Gray & Carlisle Quality and price


In their book ‘Quantative Value: a practitioner’s guide to automating intelligent investment and eliminating behavioral errors’, authors Wesley Gray and Tobias Carlisle discuss some of the most popular quantitative investing screens and factors. For each model, they also present an alternative that outperforms the original model. One of the improved models is what they call ”Quality and Price”. This model is based on the same ranking method as the Magic Formula, but it uses a different quality and price factor. Gray and Carlisle got the idea to replace the factors based on 2 academic papers.

Quality

The Greenblatt Magic Formula uses return on capital (ROC) as a proxy of a stock’s relative quality.

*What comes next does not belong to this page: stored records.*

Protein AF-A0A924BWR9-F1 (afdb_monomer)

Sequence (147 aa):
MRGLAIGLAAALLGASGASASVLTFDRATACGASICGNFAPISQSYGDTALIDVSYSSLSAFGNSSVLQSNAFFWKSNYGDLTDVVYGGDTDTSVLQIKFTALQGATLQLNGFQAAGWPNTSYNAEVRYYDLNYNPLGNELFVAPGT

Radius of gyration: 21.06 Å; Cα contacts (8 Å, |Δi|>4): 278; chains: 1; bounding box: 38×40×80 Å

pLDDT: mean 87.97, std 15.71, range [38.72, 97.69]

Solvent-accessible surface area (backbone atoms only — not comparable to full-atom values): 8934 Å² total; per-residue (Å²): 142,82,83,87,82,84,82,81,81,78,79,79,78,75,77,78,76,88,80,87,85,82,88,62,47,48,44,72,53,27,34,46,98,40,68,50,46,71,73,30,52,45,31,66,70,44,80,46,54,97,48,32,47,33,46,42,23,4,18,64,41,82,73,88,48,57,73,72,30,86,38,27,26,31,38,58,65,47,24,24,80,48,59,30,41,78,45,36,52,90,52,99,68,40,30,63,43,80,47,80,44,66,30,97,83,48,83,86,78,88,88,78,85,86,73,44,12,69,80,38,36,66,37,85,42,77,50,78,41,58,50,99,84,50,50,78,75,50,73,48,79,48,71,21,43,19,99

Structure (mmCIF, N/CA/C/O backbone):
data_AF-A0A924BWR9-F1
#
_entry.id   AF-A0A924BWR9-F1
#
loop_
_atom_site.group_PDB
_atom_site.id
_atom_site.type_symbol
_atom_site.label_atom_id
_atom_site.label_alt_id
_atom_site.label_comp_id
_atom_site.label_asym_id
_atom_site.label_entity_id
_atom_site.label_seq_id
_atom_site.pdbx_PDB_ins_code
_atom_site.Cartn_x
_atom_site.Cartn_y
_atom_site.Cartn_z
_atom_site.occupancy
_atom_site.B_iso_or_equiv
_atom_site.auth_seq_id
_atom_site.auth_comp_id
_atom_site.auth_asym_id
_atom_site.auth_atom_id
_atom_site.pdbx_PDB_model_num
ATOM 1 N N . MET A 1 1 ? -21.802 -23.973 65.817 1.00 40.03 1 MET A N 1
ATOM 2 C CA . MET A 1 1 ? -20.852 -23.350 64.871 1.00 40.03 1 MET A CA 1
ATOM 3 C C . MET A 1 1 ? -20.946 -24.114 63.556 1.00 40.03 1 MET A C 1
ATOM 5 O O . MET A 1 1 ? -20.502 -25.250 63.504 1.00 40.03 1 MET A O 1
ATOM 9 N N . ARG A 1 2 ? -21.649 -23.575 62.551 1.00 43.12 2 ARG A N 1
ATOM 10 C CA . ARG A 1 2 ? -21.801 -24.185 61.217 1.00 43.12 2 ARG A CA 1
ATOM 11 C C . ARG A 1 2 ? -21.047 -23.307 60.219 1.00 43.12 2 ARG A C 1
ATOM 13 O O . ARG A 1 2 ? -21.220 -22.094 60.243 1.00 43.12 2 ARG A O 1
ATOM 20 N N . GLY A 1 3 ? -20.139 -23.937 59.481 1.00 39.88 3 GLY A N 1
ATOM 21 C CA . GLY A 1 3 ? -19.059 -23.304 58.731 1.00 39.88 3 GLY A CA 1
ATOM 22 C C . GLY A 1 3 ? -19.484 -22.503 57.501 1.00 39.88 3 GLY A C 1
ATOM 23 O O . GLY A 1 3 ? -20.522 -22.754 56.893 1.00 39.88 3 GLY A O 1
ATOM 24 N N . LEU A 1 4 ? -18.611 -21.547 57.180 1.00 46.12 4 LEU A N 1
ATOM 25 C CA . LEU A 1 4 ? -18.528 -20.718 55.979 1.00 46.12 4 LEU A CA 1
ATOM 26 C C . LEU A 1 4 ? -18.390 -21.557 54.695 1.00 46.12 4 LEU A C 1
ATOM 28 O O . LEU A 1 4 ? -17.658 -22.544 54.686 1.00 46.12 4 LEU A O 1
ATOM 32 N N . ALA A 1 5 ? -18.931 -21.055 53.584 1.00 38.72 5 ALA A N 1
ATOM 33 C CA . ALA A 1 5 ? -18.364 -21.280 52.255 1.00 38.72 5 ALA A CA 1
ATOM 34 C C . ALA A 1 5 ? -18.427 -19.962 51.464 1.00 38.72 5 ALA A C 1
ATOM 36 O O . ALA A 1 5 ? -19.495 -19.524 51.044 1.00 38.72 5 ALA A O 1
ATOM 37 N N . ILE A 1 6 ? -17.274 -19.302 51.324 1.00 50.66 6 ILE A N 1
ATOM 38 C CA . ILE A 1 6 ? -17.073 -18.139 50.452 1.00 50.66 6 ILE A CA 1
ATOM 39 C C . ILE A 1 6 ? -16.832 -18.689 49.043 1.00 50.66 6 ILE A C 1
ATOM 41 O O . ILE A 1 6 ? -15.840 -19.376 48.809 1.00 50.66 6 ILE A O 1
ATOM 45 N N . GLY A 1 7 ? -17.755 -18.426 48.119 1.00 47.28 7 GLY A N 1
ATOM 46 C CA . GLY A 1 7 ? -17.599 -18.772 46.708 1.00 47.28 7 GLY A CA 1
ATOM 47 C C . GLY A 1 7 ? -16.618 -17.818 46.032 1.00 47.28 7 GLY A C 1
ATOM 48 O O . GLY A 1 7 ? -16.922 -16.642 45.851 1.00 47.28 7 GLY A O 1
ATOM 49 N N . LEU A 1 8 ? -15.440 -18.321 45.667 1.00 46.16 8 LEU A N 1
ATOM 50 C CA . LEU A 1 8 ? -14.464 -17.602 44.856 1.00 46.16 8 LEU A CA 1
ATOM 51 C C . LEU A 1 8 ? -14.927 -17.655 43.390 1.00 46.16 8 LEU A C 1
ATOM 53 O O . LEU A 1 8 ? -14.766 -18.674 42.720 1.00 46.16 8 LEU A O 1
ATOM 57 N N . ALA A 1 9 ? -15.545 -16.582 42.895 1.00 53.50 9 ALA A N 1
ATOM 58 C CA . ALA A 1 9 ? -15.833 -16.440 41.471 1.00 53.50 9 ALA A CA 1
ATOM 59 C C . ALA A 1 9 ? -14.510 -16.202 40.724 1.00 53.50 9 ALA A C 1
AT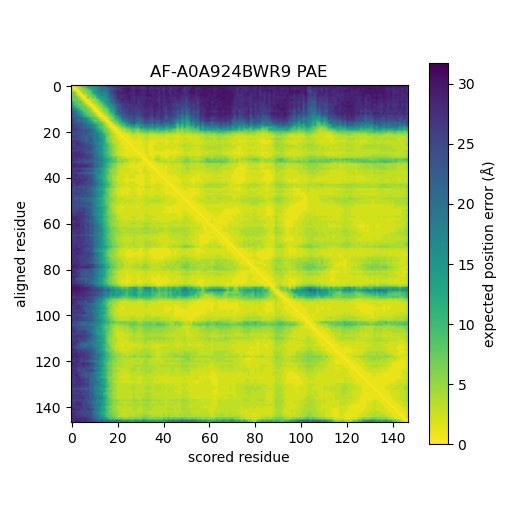OM 61 O O . ALA A 1 9 ? -13.939 -15.115 40.779 1.00 53.50 9 ALA A O 1
ATOM 62 N N . ALA A 1 10 ? -13.999 -17.238 40.059 1.00 52.12 10 ALA A N 1
ATOM 63 C CA . ALA A 1 10 ? -12.864 -17.118 39.158 1.00 52.12 10 ALA A CA 1
ATOM 64 C C . ALA A 1 10 ? -13.303 -16.335 37.912 1.00 52.12 10 ALA A C 1
ATOM 66 O O . ALA A 1 10 ? -14.049 -16.843 37.076 1.00 52.12 10 ALA A O 1
ATOM 67 N N . ALA A 1 11 ? -12.848 -15.088 37.792 1.00 53.69 11 ALA A N 1
ATOM 68 C CA . ALA A 1 11 ? -12.912 -14.361 36.536 1.00 53.69 11 ALA A CA 1
ATOM 69 C C . ALA A 1 11 ? -11.977 -15.064 35.540 1.00 53.69 11 ALA A C 1
ATOM 71 O O . ALA A 1 11 ? -10.756 -14.928 35.621 1.00 53.69 11 ALA A O 1
ATOM 72 N N . LEU A 1 12 ? -12.545 -15.848 34.620 1.00 45.97 12 LEU A N 1
ATOM 73 C CA . LEU A 1 12 ? -11.845 -16.255 33.407 1.00 45.97 12 LEU A CA 1
ATOM 74 C C . LEU A 1 12 ? -11.574 -14.986 32.597 1.00 45.97 12 LEU A C 1
ATOM 76 O O . LEU A 1 12 ? -12.424 -14.517 31.844 1.00 45.97 12 LEU A O 1
ATOM 80 N N . LEU A 1 13 ? -10.386 -14.415 32.781 1.00 49.25 13 LEU A N 1
ATOM 81 C CA . LEU A 1 13 ? -9.804 -13.478 31.834 1.00 49.25 13 LEU A CA 1
ATOM 82 C C . LEU A 1 13 ? -9.589 -14.260 30.535 1.00 49.25 13 LEU A C 1
ATOM 84 O O . LEU A 1 13 ? -8.597 -14.970 30.379 1.00 49.25 13 LEU A O 1
ATOM 88 N N . GLY A 1 14 ? -10.577 -14.202 29.643 1.00 45.09 14 GLY A N 1
ATOM 89 C CA . GLY A 1 14 ? -10.451 -14.708 28.287 1.00 45.09 14 GLY A CA 1
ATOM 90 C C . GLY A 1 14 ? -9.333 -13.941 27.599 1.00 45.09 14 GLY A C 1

The problem with ROC is that it’s not a very clean measure of a firm’s profitability. A firm that quickly grows its sales by spending heavily on marketing or R&D will see its short term profitability impacted. Moreover, management can implement actions to increase short term profitability while putting long-term profit growth in jeopardy. In his paper ‘The Other Side of Value: Good Growth and the Gross Profitability Premium’ Robert Novy-Marx suggested to use gross profitability, which is a much cleaner measure of a firm’s true economic profitability. Find more about this measure in our glossary.

Price

The Magic Formula uses EBIT/EV as its price measure to rank stocks. The problem with this measure is that it can vary significantly from period to period. For this reason, Nobel price winner Eugene Fama and Ken French consider book to market capitalization to be a superior metric as it varies less. This is important to keep turnover down in a value portfolio. Find more about this measure in our glossary.

Backtesting results

In their tests, the quality and price model significantly outperformed the magic formula. Between 1964 and 2011, the quality and price model showed an average yearly compound rate of 15.31% compared to 12.79% for the Magic Formula. This model also had higher volatility and worse drawdowns, but on a risk-adjusted basis it was the clear winner.